#1258/3137 空中分解2
★タイトル (DRH ) 91/11/ 5 18:16 ( 40)
「心の扉」 /Tink
★内容
「また、いつか会えるといいね」
それが隆明の最後の言葉だった。カフェテラスの大きなウインドウから空を覗くと、
いつのまにか、週末の、どんよりと重い空からは大粒の雨がこぼれ落ちてきていた。
美夜はこぼれ落ちそうになる涙を必死にこらえながら、軽く宙をにらむ。
何かを言いたかった。しかし、軽く開いた唇からは、何も言葉を発することが出来
なかった。ただ、それが悲しくて、とても悔しくて、一粒の涙がテーブルへと落ちて
弾けた。
頭の中には隆明の優しい笑顔と、楽しかった思い出だけが浮かび、そして消えてい
った。
重い沈黙の中、ただ、隆明の煙草の煙りだけが、寂しげに宙に漂っていた。
★
部屋に帰って来てから、ゆっくりと流れて行く時の長さに美夜は、軽い失望感を覚
えていた。

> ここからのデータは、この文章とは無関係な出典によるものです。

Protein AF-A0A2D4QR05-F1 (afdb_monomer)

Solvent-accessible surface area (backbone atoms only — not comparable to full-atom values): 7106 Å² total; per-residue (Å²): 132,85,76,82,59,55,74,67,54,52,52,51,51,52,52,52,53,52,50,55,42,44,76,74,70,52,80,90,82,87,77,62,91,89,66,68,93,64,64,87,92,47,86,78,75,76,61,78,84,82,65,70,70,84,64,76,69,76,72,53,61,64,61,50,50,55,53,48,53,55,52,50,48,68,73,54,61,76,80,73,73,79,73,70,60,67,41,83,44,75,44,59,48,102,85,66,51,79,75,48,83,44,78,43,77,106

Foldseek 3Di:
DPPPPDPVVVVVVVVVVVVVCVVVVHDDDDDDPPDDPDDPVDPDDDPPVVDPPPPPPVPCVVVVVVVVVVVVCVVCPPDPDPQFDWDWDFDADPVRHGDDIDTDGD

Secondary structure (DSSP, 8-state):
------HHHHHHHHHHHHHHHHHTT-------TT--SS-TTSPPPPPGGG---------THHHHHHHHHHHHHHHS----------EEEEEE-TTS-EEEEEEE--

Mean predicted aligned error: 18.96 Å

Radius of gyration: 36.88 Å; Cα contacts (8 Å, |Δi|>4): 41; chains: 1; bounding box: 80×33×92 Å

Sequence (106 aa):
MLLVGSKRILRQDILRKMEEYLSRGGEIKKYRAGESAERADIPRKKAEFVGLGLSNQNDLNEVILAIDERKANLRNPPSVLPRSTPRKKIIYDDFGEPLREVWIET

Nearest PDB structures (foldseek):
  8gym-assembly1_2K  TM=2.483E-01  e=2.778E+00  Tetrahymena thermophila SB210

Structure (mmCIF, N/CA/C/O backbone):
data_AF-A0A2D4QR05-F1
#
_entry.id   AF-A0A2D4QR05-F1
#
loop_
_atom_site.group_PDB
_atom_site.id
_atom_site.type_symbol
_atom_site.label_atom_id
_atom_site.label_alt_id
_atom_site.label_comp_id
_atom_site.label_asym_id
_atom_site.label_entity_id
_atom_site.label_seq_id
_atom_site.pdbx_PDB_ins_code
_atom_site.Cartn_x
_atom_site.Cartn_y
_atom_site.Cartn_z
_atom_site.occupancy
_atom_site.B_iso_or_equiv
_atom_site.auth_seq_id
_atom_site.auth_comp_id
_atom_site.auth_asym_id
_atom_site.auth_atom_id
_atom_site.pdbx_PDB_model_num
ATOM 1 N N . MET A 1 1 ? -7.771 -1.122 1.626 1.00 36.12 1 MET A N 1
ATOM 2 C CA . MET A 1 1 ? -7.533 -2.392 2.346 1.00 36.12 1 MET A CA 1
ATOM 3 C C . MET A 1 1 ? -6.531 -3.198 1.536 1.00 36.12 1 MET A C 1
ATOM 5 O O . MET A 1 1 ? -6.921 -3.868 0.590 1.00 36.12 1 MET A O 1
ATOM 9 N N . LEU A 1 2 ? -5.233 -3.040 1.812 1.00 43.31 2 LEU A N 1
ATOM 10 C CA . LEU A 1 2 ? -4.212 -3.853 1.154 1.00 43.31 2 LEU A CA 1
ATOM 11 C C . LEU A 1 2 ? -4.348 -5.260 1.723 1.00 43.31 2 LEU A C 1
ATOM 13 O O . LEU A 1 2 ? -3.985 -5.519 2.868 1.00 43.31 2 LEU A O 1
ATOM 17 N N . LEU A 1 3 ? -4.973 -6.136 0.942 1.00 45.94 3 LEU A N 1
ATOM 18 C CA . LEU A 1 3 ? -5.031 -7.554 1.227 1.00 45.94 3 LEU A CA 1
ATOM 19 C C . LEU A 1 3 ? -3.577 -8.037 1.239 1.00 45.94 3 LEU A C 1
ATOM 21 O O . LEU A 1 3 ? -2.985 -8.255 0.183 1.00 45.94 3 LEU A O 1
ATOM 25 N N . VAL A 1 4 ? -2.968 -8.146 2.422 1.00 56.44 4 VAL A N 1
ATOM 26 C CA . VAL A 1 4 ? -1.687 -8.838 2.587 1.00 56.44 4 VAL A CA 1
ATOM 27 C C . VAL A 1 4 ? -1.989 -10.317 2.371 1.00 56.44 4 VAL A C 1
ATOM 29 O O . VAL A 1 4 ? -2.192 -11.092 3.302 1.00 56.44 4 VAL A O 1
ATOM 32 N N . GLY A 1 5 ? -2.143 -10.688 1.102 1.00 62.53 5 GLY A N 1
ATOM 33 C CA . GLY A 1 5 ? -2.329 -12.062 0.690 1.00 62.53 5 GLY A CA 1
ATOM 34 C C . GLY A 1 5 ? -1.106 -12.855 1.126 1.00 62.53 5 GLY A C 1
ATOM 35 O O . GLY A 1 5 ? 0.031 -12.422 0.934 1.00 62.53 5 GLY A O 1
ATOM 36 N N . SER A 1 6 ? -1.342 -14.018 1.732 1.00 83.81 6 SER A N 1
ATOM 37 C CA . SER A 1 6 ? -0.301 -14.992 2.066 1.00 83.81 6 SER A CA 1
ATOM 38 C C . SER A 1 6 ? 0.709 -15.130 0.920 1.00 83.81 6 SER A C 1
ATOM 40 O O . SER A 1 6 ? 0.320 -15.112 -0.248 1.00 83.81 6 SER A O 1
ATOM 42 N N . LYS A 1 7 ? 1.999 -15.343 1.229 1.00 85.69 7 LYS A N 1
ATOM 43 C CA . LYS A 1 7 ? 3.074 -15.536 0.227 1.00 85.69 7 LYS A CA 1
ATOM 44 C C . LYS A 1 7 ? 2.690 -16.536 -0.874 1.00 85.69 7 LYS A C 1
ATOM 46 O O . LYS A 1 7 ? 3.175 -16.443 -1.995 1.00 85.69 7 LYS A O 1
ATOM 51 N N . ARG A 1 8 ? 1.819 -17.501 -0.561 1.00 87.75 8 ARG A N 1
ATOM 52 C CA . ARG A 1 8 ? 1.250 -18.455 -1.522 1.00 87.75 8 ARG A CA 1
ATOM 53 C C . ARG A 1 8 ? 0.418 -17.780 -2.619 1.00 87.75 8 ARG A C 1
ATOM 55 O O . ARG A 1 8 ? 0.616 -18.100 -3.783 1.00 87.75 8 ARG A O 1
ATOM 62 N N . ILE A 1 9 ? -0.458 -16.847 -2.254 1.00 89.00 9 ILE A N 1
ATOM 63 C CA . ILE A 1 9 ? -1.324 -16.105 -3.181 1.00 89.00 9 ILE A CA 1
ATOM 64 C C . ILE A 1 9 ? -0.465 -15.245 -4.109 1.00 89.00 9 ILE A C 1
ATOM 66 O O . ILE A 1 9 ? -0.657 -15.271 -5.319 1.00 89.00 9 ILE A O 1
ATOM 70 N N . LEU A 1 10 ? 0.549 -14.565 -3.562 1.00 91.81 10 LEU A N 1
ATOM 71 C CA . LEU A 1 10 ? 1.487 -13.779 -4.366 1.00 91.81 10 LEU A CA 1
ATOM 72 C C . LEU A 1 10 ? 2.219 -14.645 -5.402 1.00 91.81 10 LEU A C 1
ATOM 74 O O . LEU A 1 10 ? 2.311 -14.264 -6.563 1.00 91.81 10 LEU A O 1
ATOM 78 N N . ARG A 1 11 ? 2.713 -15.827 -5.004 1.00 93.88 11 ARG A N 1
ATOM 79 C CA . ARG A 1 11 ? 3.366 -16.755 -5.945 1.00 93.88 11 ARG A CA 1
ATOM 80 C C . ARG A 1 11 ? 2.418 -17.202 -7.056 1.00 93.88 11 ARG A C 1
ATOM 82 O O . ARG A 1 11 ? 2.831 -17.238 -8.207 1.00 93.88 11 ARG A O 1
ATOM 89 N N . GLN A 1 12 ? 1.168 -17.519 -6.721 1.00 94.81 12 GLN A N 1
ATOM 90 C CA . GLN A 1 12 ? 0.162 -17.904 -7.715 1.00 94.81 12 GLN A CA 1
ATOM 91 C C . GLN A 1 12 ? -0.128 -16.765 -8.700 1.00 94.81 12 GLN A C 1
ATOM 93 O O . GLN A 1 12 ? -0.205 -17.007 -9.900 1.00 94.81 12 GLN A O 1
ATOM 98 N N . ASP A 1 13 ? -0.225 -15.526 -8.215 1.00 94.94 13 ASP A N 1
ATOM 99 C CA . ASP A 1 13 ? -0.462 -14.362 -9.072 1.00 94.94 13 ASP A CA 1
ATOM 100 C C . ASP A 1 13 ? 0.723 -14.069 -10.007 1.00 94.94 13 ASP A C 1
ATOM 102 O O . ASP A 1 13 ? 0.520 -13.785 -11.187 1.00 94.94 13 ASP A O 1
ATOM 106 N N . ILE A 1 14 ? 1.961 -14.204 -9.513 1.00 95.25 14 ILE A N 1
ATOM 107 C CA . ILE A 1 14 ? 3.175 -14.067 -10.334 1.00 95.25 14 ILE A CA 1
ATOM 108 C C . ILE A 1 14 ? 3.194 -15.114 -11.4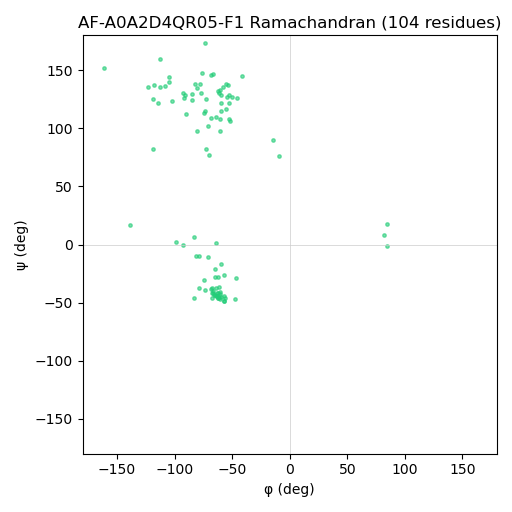52 1.00 95.25 14 ILE A C 1
ATOM 110 O O . ILE A 1 14 ? 3.447 -14.762 -12.602 1.00 95.25 14 ILE A O 1
ATOM 114 N N . LEU A 1 15 ? 2.900 -16.380 -11.135 1.00 95.81 15 LEU A N 1
ATOM 115 C CA . LEU A 1 15 ? 2.873 -17.456 -12.132 1.00 95.81 15 LEU A CA 1
ATOM 116 C C . LEU A 1 15 ? 1.809 -17.205 -13.202 1.00 95.81 15 LEU A C 1
ATOM 118 O O . LEU A 1 15 ? 2.117 -17.280 -14.388 1.00 95.81 15 LEU A O 1
ATOM 122 N N . ARG A 1 16 ? 0.594 -16.821 -12.792 1.00 96.69 16 ARG A N 1
ATOM 123 C CA . ARG A 1 16 ? -0.491 -16.478 -13.719 1.00 96.69 16 ARG A CA 1
ATOM 124 C C . ARG A 1 16 ? -0.089 -15.353 -14.676 1.00 96.69 16 ARG A C 1
ATOM 126 O O . ARG A 1 16 ? -0.252 -15.486 -15.882 1.00 96.69 16 ARG A O 1
ATOM 133 N N . LYS A 1 17 ? 0.468 -14.259 -14.149 1.00 96.06 17 LYS A N 1
ATOM 134 C CA . LYS A 1 17 ? 0.906 -13.110 -14.960 1.00 96.06 17 LYS A CA 1
ATOM 135 C C . LYS A 1 17 ? 2.038 -13.467 -15.920 1.00 96.06 17 LYS A C 1
ATOM 137 O O . LYS A 1 17 ? 2.071 -12.968 -17.041 1.00 96.06 17 LYS A O 1
ATOM 142 N N . MET A 1 18 ? 2.963 -14.321 -15.485 1.00 95.75 18 MET A N 1
ATOM 143 C CA . MET A 1 18 ? 4.045 -14.813 -16.335 1.00 95.75 18 MET A CA 1
ATOM 144 C C . MET A 1 18 ? 3.491 -15.620 -17.516 1.00 95.75 18 MET A C 1
ATOM 146 O O . MET A 1 18 ? 3.908 -15.399 -18.649 1.00 95.75 18 MET A O 1
ATOM 150 N N . GLU A 1 19 ? 2.524 -16.503 -17.271 1.00 96.44 19 GLU A N 1
ATOM 151 C CA . GLU A 1 19 ? 1.892 -17.308 -18.320 1.00 96.44 19 GLU A CA 1
ATOM 152 C C . GLU A 1 19 ? 1.067 -16.457 -19.293 1.00 96.44 19 GLU A C 1
ATOM 154 O O . GLU A 1 19 ? 1.191 -16.615 -20.507 1.00 96.44 19 GLU A O 1
ATOM 159 N N . GLU A 1 20 ? 0.315 -15.473 -18.792 1.00 97.12 20 GLU A N 1
ATOM 160 C CA . GLU A 1 20 ? -0.376 -14.495 -19.639 1.00 97.12 20 GLU A CA 1
ATOM 161 C C . GLU A 1 20 ? 0.599 -13.739 -20.554 1.00 97.12 20 GLU A C 1
ATOM 163 O O . GLU A 1 20 ? 0.335 -13.596 -21.748 1.00 97.12 20 GLU A O 1
ATOM 168 N N . TYR A 1 21 ? 1.739 -13.288 -20.024 1.00 96.81 21 TYR A N 1
ATOM 169 C CA . TYR A 1 21 ? 2.763 -12.592 -20.806 1.00 96.81 21 TYR A CA 1
ATOM 170 C C . TYR A 1 21 ? 3.330 -13.474 -21.927 1.00 96.81 21 TYR A C 1
ATOM 172 O O . TYR A 1 21 ? 3.416 -13.030 -23.072 1.00 96.81 21 TYR A O 1
ATOM 180 N N . LEU A 1 22 ? 3.644 -14.737 -21.620 1.00 96.31 22 LEU A N 1
ATOM 181 C CA . LEU A 1 22 ? 4.140 -15.706 -22.600 1.00 96.31 22 LEU A CA 1
ATOM 182 C C . LEU A 1 22 ? 3.086 -16.041 -23.664 1.00 96.31 22 LEU A C 1
ATOM 184 O O . LEU A 1 22 ? 3.394 -16.051 -24.853 1.00 96.31 22 LEU A O 1
ATOM 188 N N . SER A 1 23 ? 1.828 -16.247 -23.262 1.00 96.56 23 SER A N 1
ATOM 189 C CA . SER A 1 23 ? 0.729 -16.576 -24.185 1.00 96.56 23 SER A CA 1
ATOM 190 C C . SER A 1 23 ? 0.451 -15.474 -25.214 1.00 96.56 23 SER A C 1
ATOM 192 O O . SER A 1 23 ? 0.013 -15.754 -26.326 1.00 96.56 23 SER A O 1
ATOM 194 N N . ARG A 1 24 ? 0.753 -14.215 -24.869 1.00 96.69 24 ARG A N 1
ATOM 195 C CA . ARG A 1 24 ? 0.630 -13.054 -25.763 1.00 96.69 24 ARG A CA 1
ATOM 196 C C . ARG A 1 24 ? 1.842 -12.871 -26.686 1.00 96.69 24 ARG A C 1
ATOM 198 O O . ARG A 1 24 ? 1.910 -11.864 -27.385 1.00 96.69 24 ARG A O 1
ATOM 205 N N . GLY A 1 25 ? 2.789 -13.812 -26.683 1.00 95.75 25 GLY A N 1
ATOM 206 C CA . GLY A 1 25 ? 4.020 -13.754 -27.474 1.00 95.75 25 GLY A CA 1
ATOM 207 C C . GLY A 1 25 ? 5.151 -12.959 -26.817 1.00 95.75 25 GLY A C 1
ATOM 208 O O . GLY A 1 25 ? 6.082 -12.546 -27.503 1.00 95.75 25 GLY A O 1
ATOM 209 N N . GLY A 1 26 ? 5.076 -12.705 -25.507 1.00 94.50 26 GLY A N 1
ATOM 210 C CA . GLY A 1 26 ? 6.173 -12.099 -24.759 1.00 94.50 26 GLY A CA 1
ATOM 211 C C . GLY A 1 26 ? 7.372 -13.043 -24.642 1.00 94.50 26 GLY A C 1
ATOM 212 O O . GLY A 1 26 ? 7.214 -14.253 -24.501 1.00 94.50 26 GLY A O 1
ATOM 213 N N . GLU A 1 27 ? 8.582 -12.486 -24.650 1.00 94.81 27 GLU A N 1
ATOM 214 C CA . GLU A 1 27 ? 9.829 -13.246 -24.527 1.00 94.81 27 GLU A CA 1
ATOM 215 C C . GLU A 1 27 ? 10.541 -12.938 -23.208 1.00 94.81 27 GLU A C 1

煙草の先にゆっくりと火をつけるといつの間にか涙が溢れていた。
一緒にスキーに行きたかった。彼の笑顔をずっと見ていたかった。ずっと一緒にい
たかった。楽しかったあの頃のまま時が止まってくれればよかったのに……。
そんな思いだけが渦巻いていた。
悲しかった。流れ落ちてくる涙も拭かずに宙に漂う煙りだけを見つめていた。
ぽっかりと開いた心の隙間に、いつのまにか開くことのできない小さな扉があるこ
とに気がついた。抽象的な意味での扉。それが一体何なのか美夜には分からなかった。
それから何日か眠れない夜が続いた。
無気力な自分をなんとかしたくて、どうにもできなくて、美夜は大きく溜息を一つ
ついた。長かった髪の毛もばっさりと切り、短く揃えた前髪を軽く弾くとゆっくりと
キッチンへと向かう。
トーストをオーブントースターで焼いている間にシナモンティを入れる。そして、
焼きたてのトーストにバターを塗った。
少しも食欲なんてなかったけれど、少しは食べないと身体が持たないと自分に言い
聞かせ少しトーストをかじった。シナモンの香が部屋中に拡り、流し込むようにトー
ストとシナモンティを平らげると、煙草に火をつける。
壁に掛かっている時計の秒針の音だけが部屋中に響き渡っている。
寂しかった。自分と言う人間の小ささに美夜は改めて気がついたような気がした。
心の扉、閉ざしてしまった扉の意味を考える。それは夢の扉なのか、それともまっ
たく別の扉なのかはわからなかったが、その扉を再び開けることができれば。いや、
いつか再び開けた時には、今までの自分に再び戻れるだろうと美夜は思った。